Work instructions: Begin at the line below that has "ATOM 5 O O ." and stop after the line that has "ATOM 39 C C". Please restate only those lines, word for word.

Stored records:
=-=-=

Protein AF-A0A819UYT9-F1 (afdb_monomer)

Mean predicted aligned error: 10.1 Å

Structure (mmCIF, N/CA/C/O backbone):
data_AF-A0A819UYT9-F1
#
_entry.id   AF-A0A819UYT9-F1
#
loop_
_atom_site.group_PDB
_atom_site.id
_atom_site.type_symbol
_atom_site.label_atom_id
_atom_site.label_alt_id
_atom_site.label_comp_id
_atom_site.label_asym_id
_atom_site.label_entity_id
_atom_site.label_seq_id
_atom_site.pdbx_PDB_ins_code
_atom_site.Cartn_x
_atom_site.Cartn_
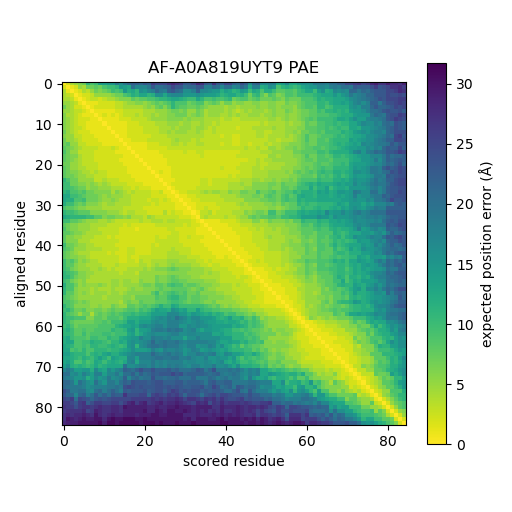y
_atom_site.Cartn_z
_atom_site.occupancy
_atom_site.B_iso_or_equiv
_atom_site.auth_seq_id
_atom_site.auth_comp_id
_atom_site.auth_asym_id
_atom_site.auth_atom_id
_atom_site.pdbx_PDB_model_num
ATOM 1 N N . MET A 1 1 ? -22.618 10.625 5.899 1.00 55.25 1 MET A N 1
ATOM 2 C CA . MET A 1 1 ? -21.838 9.395 5.614 1.00 55.25 1 MET A CA 1
ATOM 3 C C . MET A 1 1 ? -20.841 9.560 4.462 1.00 55.25 1 MET A C 1
ATOM 5 O O . MET A 1 1 ? -19.712 9.126 4.626 1.00 55.25 1 MET A O 1
ATOM 9 N N . PHE A 1 2 ? -21.177 10.232 3.350 1.00 58.91 2 PHE A N 1
ATOM 10 C CA . PHE A 1 2 ? -20.283 10.359 2.179 1.00 58.91 2 PHE A CA 1
ATOM 11 C C . PHE A 1 2 ? -18.912 11.015 2.466 1.00 58.91 2 PHE A C 1
ATOM 13 O O . PHE A 1 2 ? -17.881 10.500 2.043 1.00 58.91 2 PHE A O 1
ATOM 20 N N . LEU A 1 3 ? -18.859 12.075 3.289 1.00 65.44 3 LEU A N 1
ATOM 21 C CA . LEU A 1 3 ? -17.598 12.749 3.660 1.00 65.44 3 LEU A CA 1
ATOM 22 C C . LEU A 1 3 ? -16.577 11.847 4.386 1.00 65.44 3 LEU A C 1
ATOM 24 O O . LEU A 1 3 ? -15.390 12.168 4.449 1.00 65.44 3 LEU A O 1
ATOM 28 N N . GLN A 1 4 ? -17.016 10.721 4.959 1.00 66.81 4 GLN A N 1
ATOM 29 C CA . GLN A 1 4 ? -16.117 9.807 5.663 1.00 66.81 4 GLN A CA 1
ATOM 30 C C . GLN A 1 4 ? -15.295 8.933 4.706 1.00 66.81 4 GLN A C 1
ATOM 32 O O . GLN A 1 4 ? -14.195 8.539 5.090 1.00 66.81 4 GLN A O 1
ATOM 37 N N . LEU A 1 5 ? -15.790 8.701 3.482 1.00 73.69 5 LEU A N 1
ATOM 38 C CA . LEU A 1 5 ? -15.148 7.901 2.430 1.00 73.69 5 LEU A CA 1
ATOM 39 C C . LEU A 1 5 ? -14.125 8.695 1.609 1.00 73.69 5 LEU A C 1
ATOM 41 O O . LEU A 1 5 ? -13.179 8.114 1.087 1.00 73.69 5 LEU A O 1
ATOM 45 N N . VAL A 1 6 ? -14.265 10.022 1.551 1.00 79.00 6 VAL A N 1
ATOM 46 C CA . VAL A 1 6 ? -13.385 10.923 0.785 1.00 79.00 6 VAL A CA 1
ATOM 47 C C . VAL A 1 6 ? -11.881 10.668 1.013 1.00 79.00 6 VAL A C 1
ATOM 49 O O . VAL A 1 6 ? -11.157 10.487 0.040 1.00 79.00 6 VAL A O 1
ATOM 52 N N . PRO A 1 7 ? -11.367 10.566 2.249 1.00 76.69 7 PRO A N 1
ATOM 53 C CA . PRO A 1 7 ? -9.942 10.347 2.479 1.00 76.69 7 PRO A CA 1
ATOM 54 C C . PRO A 1 7 ? -9.516 8.897 2.300 1.00 76.69 7 PRO A C 1
ATOM 56 O O . PRO A 1 7 ? -8.345 8.661 2.050 1.00 76.69 7 PRO A O 1
ATOM 59 N N . ILE A 1 8 ? -10.437 7.933 2.386 1.00 80.19 8 ILE A N 1
ATOM 60 C CA . ILE A 1 8 ? -10.146 6.557 1.965 1.00 80.19 8 ILE A CA 1
ATOM 61 C C . ILE A 1 8 ? -9.878 6.562 0.455 1.00 80.19 8 ILE A C 1
ATOM 63 O O . ILE A 1 8 ? -8.911 5.953 0.010 1.00 80.19 8 ILE A O 1
ATOM 67 N N . GLY A 1 9 ? -10.661 7.334 -0.308 1.00 83.19 9 GLY A N 1
ATOM 68 C CA . GLY A 1 9 ? -10.410 7.595 -1.726 1.00 83.19 9 GLY A CA 1
ATOM 69 C C . GLY A 1 9 ? -9.069 8.289 -1.984 1.00 83.19 9 GLY A C 1
ATOM 70 O O . GLY A 1 9 ? -8.308 7.830 -2.831 1.00 83.19 9 GLY A O 1
ATOM 71 N N . PHE A 1 10 ? -8.728 9.340 -1.227 1.00 85.19 10 PHE A N 1
ATOM 72 C CA . PHE A 1 10 ? -7.424 10.010 -1.364 1.00 85.19 10 PHE A CA 1
ATOM 73 C C . PHE A 1 10 ? -6.246 9.098 -1.021 1.00 85.19 10 PHE A C 1
ATOM 75 O O . PHE A 1 10 ? -5.251 9.111 -1.736 1.00 85.19 10 PHE A O 1
ATOM 82 N N . ILE A 1 11 ? -6.356 8.293 0.037 1.00 84.81 11 ILE A N 1
ATOM 83 C CA . ILE A 1 11 ? -5.339 7.303 0.405 1.00 84.81 11 ILE A CA 1
ATOM 84 C C . ILE A 1 11 ? -5.201 6.282 -0.727 1.00 84.81 11 ILE A C 1
ATOM 86 O O . ILE A 1 11 ? -4.101 6.059 -1.221 1.00 84.81 11 ILE A O 1
ATOM 90 N N . PHE A 1 12 ? -6.310 5.722 -1.212 1.00 85.94 12 PHE A N 1
ATOM 91 C CA . PHE A 1 12 ? -6.287 4.779 -
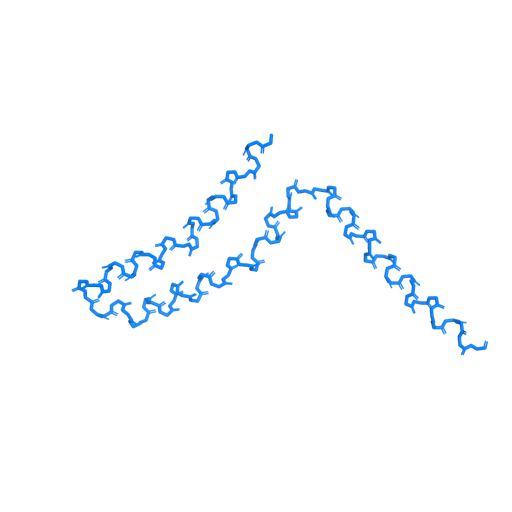2.327 1.00 85.94 12 PHE A CA 1
ATOM 92 C C . PHE A 1 12 ? -5.586 5.365 -3.562 1.00 85.94 12 PHE A C 1
ATOM 94 O O . PHE A 1 12 ? -4.689 4.732 -4.118 1.00 85.94 12 PHE A O 1
ATOM 101 N N . LEU A 1 13 ? -5.927 6.595 -3.950 1.00 88.38 13 LEU A N 1
ATOM 102 C CA . LEU A 1 13 ? -5.277 7.292 -5.060 1.00 88.38 13 LEU A CA 1
ATOM 103 C C . LEU A 1 13 ? -3.786 7.529 -4.798 1.00 88.38 13 L
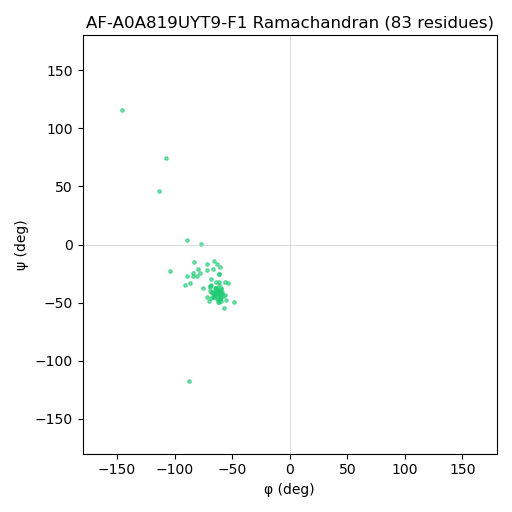EU A C 1
ATOM 105 O O . LEU A 1 13 ? -2.970 7.221 -5.661 1.00 88.38 13 LEU A O 1
ATOM 109 N N . ALA A 1 14 ? -3.418 8.012 -3.611 1.00 88.62 14 ALA A N 1
ATOM 110 C CA . ALA A 1 14 ? -2.033 8.320 -3.261 1.00 88.62 14 ALA A CA 1
ATOM 111 C C . ALA A 1 14 ? -1.113 7.094 -3.353 1.00 88.62 14 ALA A C 1
ATOM 113 O O . ALA A 1 14 ? 0.013 7.219 -3.824 1.00 88.62 14 ALA A O 1
ATOM 114 N N . PHE A 1 15 ? -1.594 5.912 -2.954 1.00 89.56 15 PHE A N 1
ATOM 115 C CA . PHE A 1 15 ? -0.802 4.678 -2.984 1.00 89.56 15 PHE A CA 1
ATOM 116 C C . PHE A 1 15 ? -0.792 3.972 -4.347 1.00 89.56 15 PHE A C 1
ATOM 118 O O . PHE A 1 15 ? 0.180 3.291 -4.661 1.00 89.56 15 PHE A O 1
ATOM 125 N N . ASN A 1 16 ? -1.829 4.138 -5.176 1.00 89.81 16 ASN A N 1
ATOM 126 C CA . ASN A 1 16 ? -1.907 3.485 -6.492 1.00 89.81 16 ASN A CA 1
ATOM 127 C C . ASN A 1 16 ? -1.314 4.333 -7.628 1.00 89.81 16 ASN A C 1
ATOM 129 O O . ASN A 1 16 ? -0.711 3.782 -8.549 1.00 89.81 16 ASN A O 1
ATOM 133 N N . MET A 1 17 ? -1.449 5.662 -7.571 1.00 92.12 17 MET A N 1
ATOM 134 C CA . MET A 1 17 ? -0.994 6.561 -8.641 1.00 92.12 17 MET A CA 1
ATOM 135 C C . MET A 1 17 ? 0.493 6.412 -8.997 1.00 92.12 17 MET A C 1
ATOM 137 O O . MET A 1 17 ? 0.790 6.339 -10.188 1.00 92.12 17 MET A O 1
ATOM 141 N N . PRO A 1 18 ? 1.436 6.301 -8.039 1.00 92.69 18 PRO A N 1
ATOM 142 C CA . PRO A 1 18 ? 2.852 6.155 -8.370 1.00 92.69 18 PRO A CA 1
ATOM 143 C C . PRO A 1 18 ? 3.144 4.908 -9.212 1.00 92.69 18 PRO A C 1
ATOM 145 O O . PRO A 1 18 ? 3.897 4.984 -10.178 1.00 92.69 18 PRO A O 1
ATOM 148 N N . LEU A 1 19 ? 2.510 3.777 -8.885 1.00 92.69 19 LEU A N 1
ATOM 149 C CA . LEU A 1 19 ? 2.691 2.521 -9.612 1.00 92.69 19 LEU A CA 1
ATOM 150 C C . LEU A 1 19 ? 2.113 2.603 -11.031 1.00 92.69 19 LEU A C 1
ATOM 152 O O . LEU A 1 19 ? 2.747 2.144 -11.978 1.00 92.69 19 LEU A O 1
ATOM 156 N N . ILE A 1 20 ? 0.946 3.237 -11.191 1.00 93.00 20 ILE A N 1
ATOM 157 C CA . ILE A 1 20 ? 0.320 3.460 -12.504 1.00 93.00 20 ILE A CA 1
ATOM 158 C C . ILE A 1 20 ? 1.216 4.348 -13.377 1.00 93.00 20 ILE A C 1
ATOM 160 O O . ILE A 1 20 ? 1.469 4.013 -14.533 1.00 93.00 20 ILE A O 1
ATOM 164 N N . ILE A 1
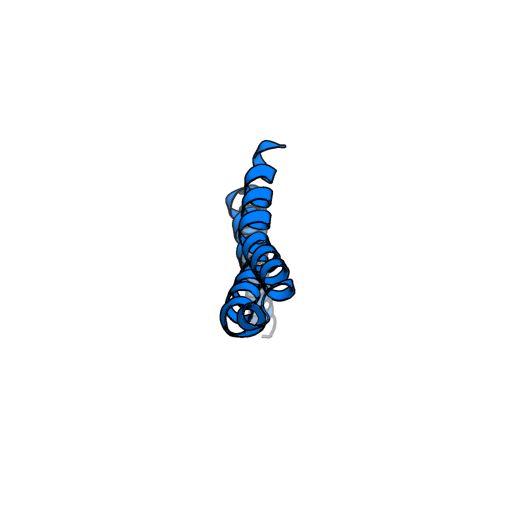 21 ? 1.731 5.451 -12.824 1.00 93.69 21 ILE A N 1
ATOM 165 C CA . ILE A 1 21 ? 2.610 6.385 -13.542 1.00 93.69 21 ILE A CA 1
ATOM 166 C C . ILE A 1 21 ? 3.893 5.679 -13.985 1.00 93.69 21 ILE A C 1
ATOM 168 O O . ILE A 1 21 ? 4.259 5.752 -15.156 1.00 93.69 21 ILE A O 1
ATOM 172 N N . VAL A 1 22 ? 4.556 4.958 -13.076 1.00 93.88 22 VAL A N 1
ATOM 173 C CA . VAL A 1 22 ? 5.780 4.214 -13.404 1.00 93.88 22 VAL A CA 1
ATOM 174 C C . VAL A 1 22 ? 5.503 3.105 -14.416 1.00 93.88 22 VAL A C 1
ATOM 176 O O . VAL A 1 22 ? 6.301 2.913 -15.327 1.00 93.88 22 VAL A O 1
ATOM 179 N N . GLY A 1 23 ? 4.360 2.421 -14.319 1.00 93.00 23 GLY A N 1
ATOM 180 C CA . GLY A 1 23 ? 3.937 1.428 -15.303 1.00 93.00 23 GLY A CA 1
ATOM 181 C C . GLY A 1 23 ? 3.778 2.022 -16.704 1.00 93.00 23 GLY A C 1
ATOM 182 O O . GLY A 1 23 ? 4.293 1.450 -17.660 1.00 93.00 23 GLY A O 1
ATOM 183 N N . MET A 1 24 ? 3.138 3.190 -16.819 1.00 95.25 24 MET A N 1
ATOM 184 C CA . MET A 1 24 ? 2.959 3.899 -18.094 1.00 95.25 24 MET A CA 1
ATOM 185 C C . MET A 1 24 ? 4.286 4.412 -18.667 1.00 95.25 24 MET A C 1
ATOM 187 O O . MET A 1 24 ? 4.527 4.291 -19.866 1.00 95.25 24 MET A O 1
ATOM 191 N N . LEU A 1 25 ? 5.175 4.939 -17.820 1.00 93.56 25 LEU A N 1
ATOM 192 C CA . LEU A 1 25 ? 6.522 5.355 -18.227 1.00 93.56 25 LEU A CA 1
ATOM 193 C C . LEU A 1 25 ? 7.410 4.160 -18.607 1.00 93.56 25 LEU A C 1
ATOM 195 O O . LEU A 1 25 ? 8.271 4.287 -19.469 1.00 93.56 25 LEU A O 1
ATOM 199 N N . GLY A 1 26 ? 7.177 2.990 -18.012 1.00 92.69 26 GLY A N 1
ATOM 200 C CA . GLY A 1 26 ? 7.847 1.739 -18.366 1.00 92.69 26 GLY A CA 1
ATOM 201 C C . GLY A 1 26 ? 7.547 1.271 -19.790 1.00 92.69 26 GLY A C 1
ATOM 202 O O . GLY A 1 26 ? 8.426 0.708 -20.441 1.00 92.69 26 GLY A O 1
ATOM 203 N N . ILE A 1 27 ? 6.344 1.562 -20.302 1.00 93.62 27 ILE A N 1
ATOM 204 C CA . ILE A 1 27 ? 5.957 1.252 -21.689 1.00 93.62 27 ILE A CA 1
ATOM 205 C C . ILE A 1 27 ? 6.806 2.060 -22.679 1.00 93.62 27 ILE A C 1
ATOM 207 O O . ILE A 1 27 ? 7.178 1.545 -23.731 1.00 93.62 27 ILE A O 1
ATOM 211 N N . THR A 1 28 ? 7.125 3.317 -22.353 1.00 94.38 28 THR A N 1
ATOM 212 C CA . THR A 1 28 ? 7.932 4.187 -23.222 1.00 94.38 28 THR A CA 1
ATOM 213 C C . THR A 1 28 ? 9.432 4.015 -23.001 1.00 94.38 28 THR A C 1
ATOM 215 O O . THR A 1 28 ? 10.205 4.141 -23.949 1.00 94.38 28 THR A O 1
ATOM 218 N N . ASN A 1 29 ? 9.863 3.718 -21.772 1.00 92.62 29 ASN A N 1
ATOM 219 C CA . ASN A 1 29 ? 11.261 3.497 -21.425 1.00 92.62 29 ASN A CA 1
ATOM 220 C C . ASN A 1 29 ? 11.401 2.431 -20.325 1.00 92.62 29 ASN A C 1
ATOM 222 O O . ASN A 1 29 ? 11.032 2.641 -19.168 1.00 92.62 29 ASN A O 1
ATOM 226 N N . SER A 1 30 ? 12.033 1.307 -20.667 1.00 92.38 30 SER A N 1
ATOM 227 C CA . SER A 1 30 ? 12.204 0.156 -19.772 1.00 92.38 30 SER A CA 1
ATOM 228 C C . SER A 1 30 ? 13.034 0.444 -18.516 1.00 92.38 30 SER A C 1
ATOM 230 O O . SER A 1 30 ? 12.925 -0.298 -17.539 1.00 92.38 30 SER A O 1
ATOM 232 N N . TRP A 1 31 ? 13.807 1.537 -18.476 1.00 92.75 31 TRP A N 1
ATOM 233 C CA . TRP A 1 31 ? 14.527 1.973 -17.274 1.00 92.75 31 TRP A CA 1
ATOM 234 C C . TRP A 1 31 ? 13.594 2.170 -16.071 1.00 92.75 31 TRP A C 1
ATOM 236 O O . TRP A 1 31 ? 13.977 1.875 -14.937 1.00 92.75 31 TRP A O 1
ATOM 246 N N . TYR A 1 32 ? 12.342 2.577 -16.299 1.00 90.94 32 TYR A N 1
ATOM 247 C CA . TYR A 1 32 ? 11.360 2.748 -15.227 1.00 90.94 32 TYR A CA 1
ATOM 248 C C . TYR A 1 32 ? 10.952 1.427 -14.551 1.00 90.94 32 TYR A C 1
ATOM 250 O O . TYR A 1 32 ? 10.563 1.458 -13.383 1.00 90.94 32 TYR A O 1
ATOM 258 N N . TYR A 1 33 ? 11.134 0.268 -15.199 1.00 92.00 33 TYR A N 1
ATOM 259 C CA . TYR A 1 33 ? 10.906 -1.053 -14.590 1.00 92.00 33 TYR A CA 1
ATOM 260 C 
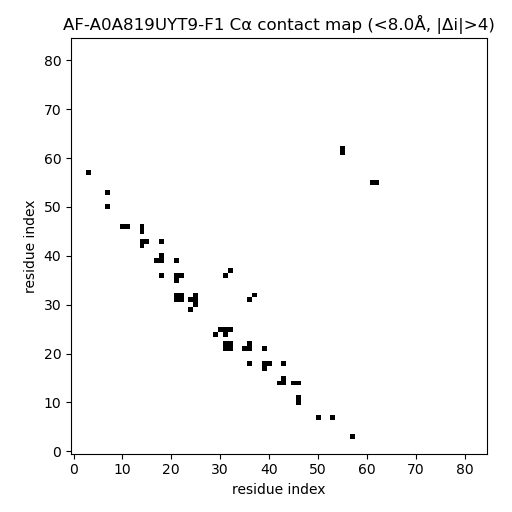C . TYR A 1 33 ? 12.020 -1.517 -13.641 1.00 92.00 33 TYR A C 1
ATOM 262 O O . TYR A 1 33 ? 11.927 -2.598 -13.064 1.00 92.00 33 TYR A O 1
ATOM 270 N N . THR A 1 34 ? 13.063 -0.708 -13.449 1.00 92.25 34 THR A N 1
ATOM 271 C CA . THR A 1 34 ? 14.143 -1.010 -12.505 1.00 92.25 34 THR A CA 1
ATOM 272 C C . THR A 1 34 ? 13.799 -0.485 -11.101 1.00 92.25 34 THR A C 1
ATOM 274 O O . THR A 1 34 ? 12.813 -0.878 -10.472 1.00 92.25 34 THR A O 1
ATOM 277 N N . THR A 1 35 ? 14.595 0.450 -10.603 1.00 90.06 35 THR A N 1
ATOM 278 C CA . THR A 1 35 ? 14.536 1.016 -9.263 1.00 90.06 35 THR A CA 1
ATOM 279 C C . THR A 1 35 ? 13.198 1.709 -8.976 1.00 90.06 35 THR A C 1
ATOM 281 O O . THR A 1 35 ? 12.630 1.528 -7.899 1.00 90.06 35 THR A O 1
ATOM 284 N N . PHE A 1 36 ? 12.643 2.455 -9.938 1.00 91.25 36 PHE A N 1
ATOM 285 C CA . PHE A 1 36 ?
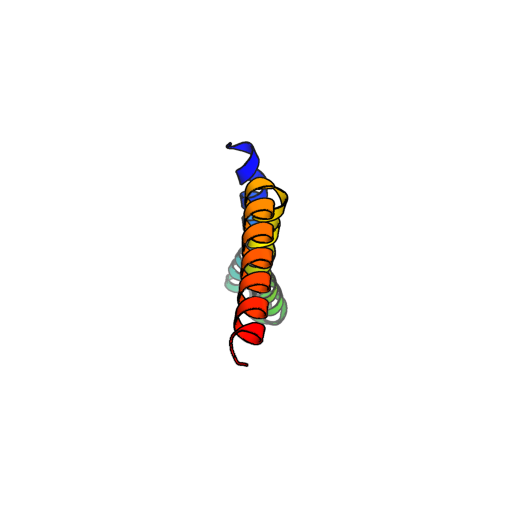 11.377 3.180 -9.749 1.00 91.25 36 PHE A CA 1
ATOM 286 C C . PHE A 1 36 ? 10.187 2.243 -9.556 1.00 91.25 36 PHE A C 1
ATOM 288 O O . PHE A 1 36 ? 9.365 2.465 -8.662 1.00 91.25 36 PHE A O 1
ATOM 295 N N . TYR A 1 37 ? 10.107 1.174 -10.348 1.00 92.56 37 TYR A N 1
ATOM 296 C CA . TYR A 1 37 ? 9.067 0.163 -10.190 1.00 92.56 37 TYR A CA 1
ATOM 297 C C . TYR A 1 37 ? 9.189 -0.548 -8.843 1.00 92.56 37 TYR A C 1
ATOM 299 O O . TYR A 1 37 ? 8.200 -0.673 -8.129 1.00 92.56 37 TYR A O 1
ATOM 307 N N . SER A 1 38 ? 10.403 -0.913 -8.423 1.00 92.50 38 SER A N 1
ATOM 308 C CA . SER A 1 38 ? 10.613 -1.538 -7.111 1.00 92.50 38 SER A CA 1
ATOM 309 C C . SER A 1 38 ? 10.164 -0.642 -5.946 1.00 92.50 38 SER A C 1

=-=-=

Solved exercise:
ATOM 5 O O . MET A 1 1 ? -19.712 9.126 4.626 1.00 55.25 1 MET A O 1
ATOM 9 N N . PHE A 1 2 ? -21.177 10.232 3.350 1.00 58.91 2 PHE A N 1
ATOM 10 C CA . PHE A 1 2 ? -20.283 10.359 2.179 1.00 58.91 2 PHE A CA 1
ATOM 11 C C . PHE A 1 2 ? -18.912 11.015 2.466 1.00 58.91 2 PHE A C 1
ATOM 13 O O . PHE A 1 2 ? -17.881 10.500 2.043 1.00 58.91 2 PHE A O 1
ATOM 20 N N . LEU A 1 3 ? -18.859 12.075 3.289 1.00 65.44 3 LEU A N 1
ATOM 21 C CA . LEU A 1 3 ? -17.598 12.749 3.660 1.00 65.44 3 LEU A CA 1
ATOM 22 C C . LEU A 1 3 ? -16.577 11.847 4.386 1.00 65.44 3 LEU A C 1
ATOM 24 O O . LEU A 1 3 ? -15.390 12.168 4.449 1.00 65.44 3 LEU A O 1
ATOM 28 N N . GLN A 1 4 ? -17.016 10.721 4.959 1.00 66.81 4 GLN A N 1
ATOM 29 C CA . GLN A 1 4 ? -16.117 9.807 5.663 1.00 66.81 4 GLN A CA 1
ATOM 30 C C . GLN A 1 4 ? -15.295 8.933 4.706 1.00 66.81 4 GLN A C 1
ATOM 32 O O . GLN A 1 4 ? -14.195 8.539 5.090 1.00 66.81 4 GLN A O 1
ATOM 37 N N . LEU A 1 5 ? -15.790 8.701 3.482 1.00 73.69 5 LEU A N 1
ATOM 38 C CA . LEU A 1 5 ? -15.148 7.901 2.430 1.00 73.69 5 LEU A CA 1
ATOM 39 C C . LEU A 1 5 ? -14.125 8.695 1.609 1.00 73.69 5 LEU A C 1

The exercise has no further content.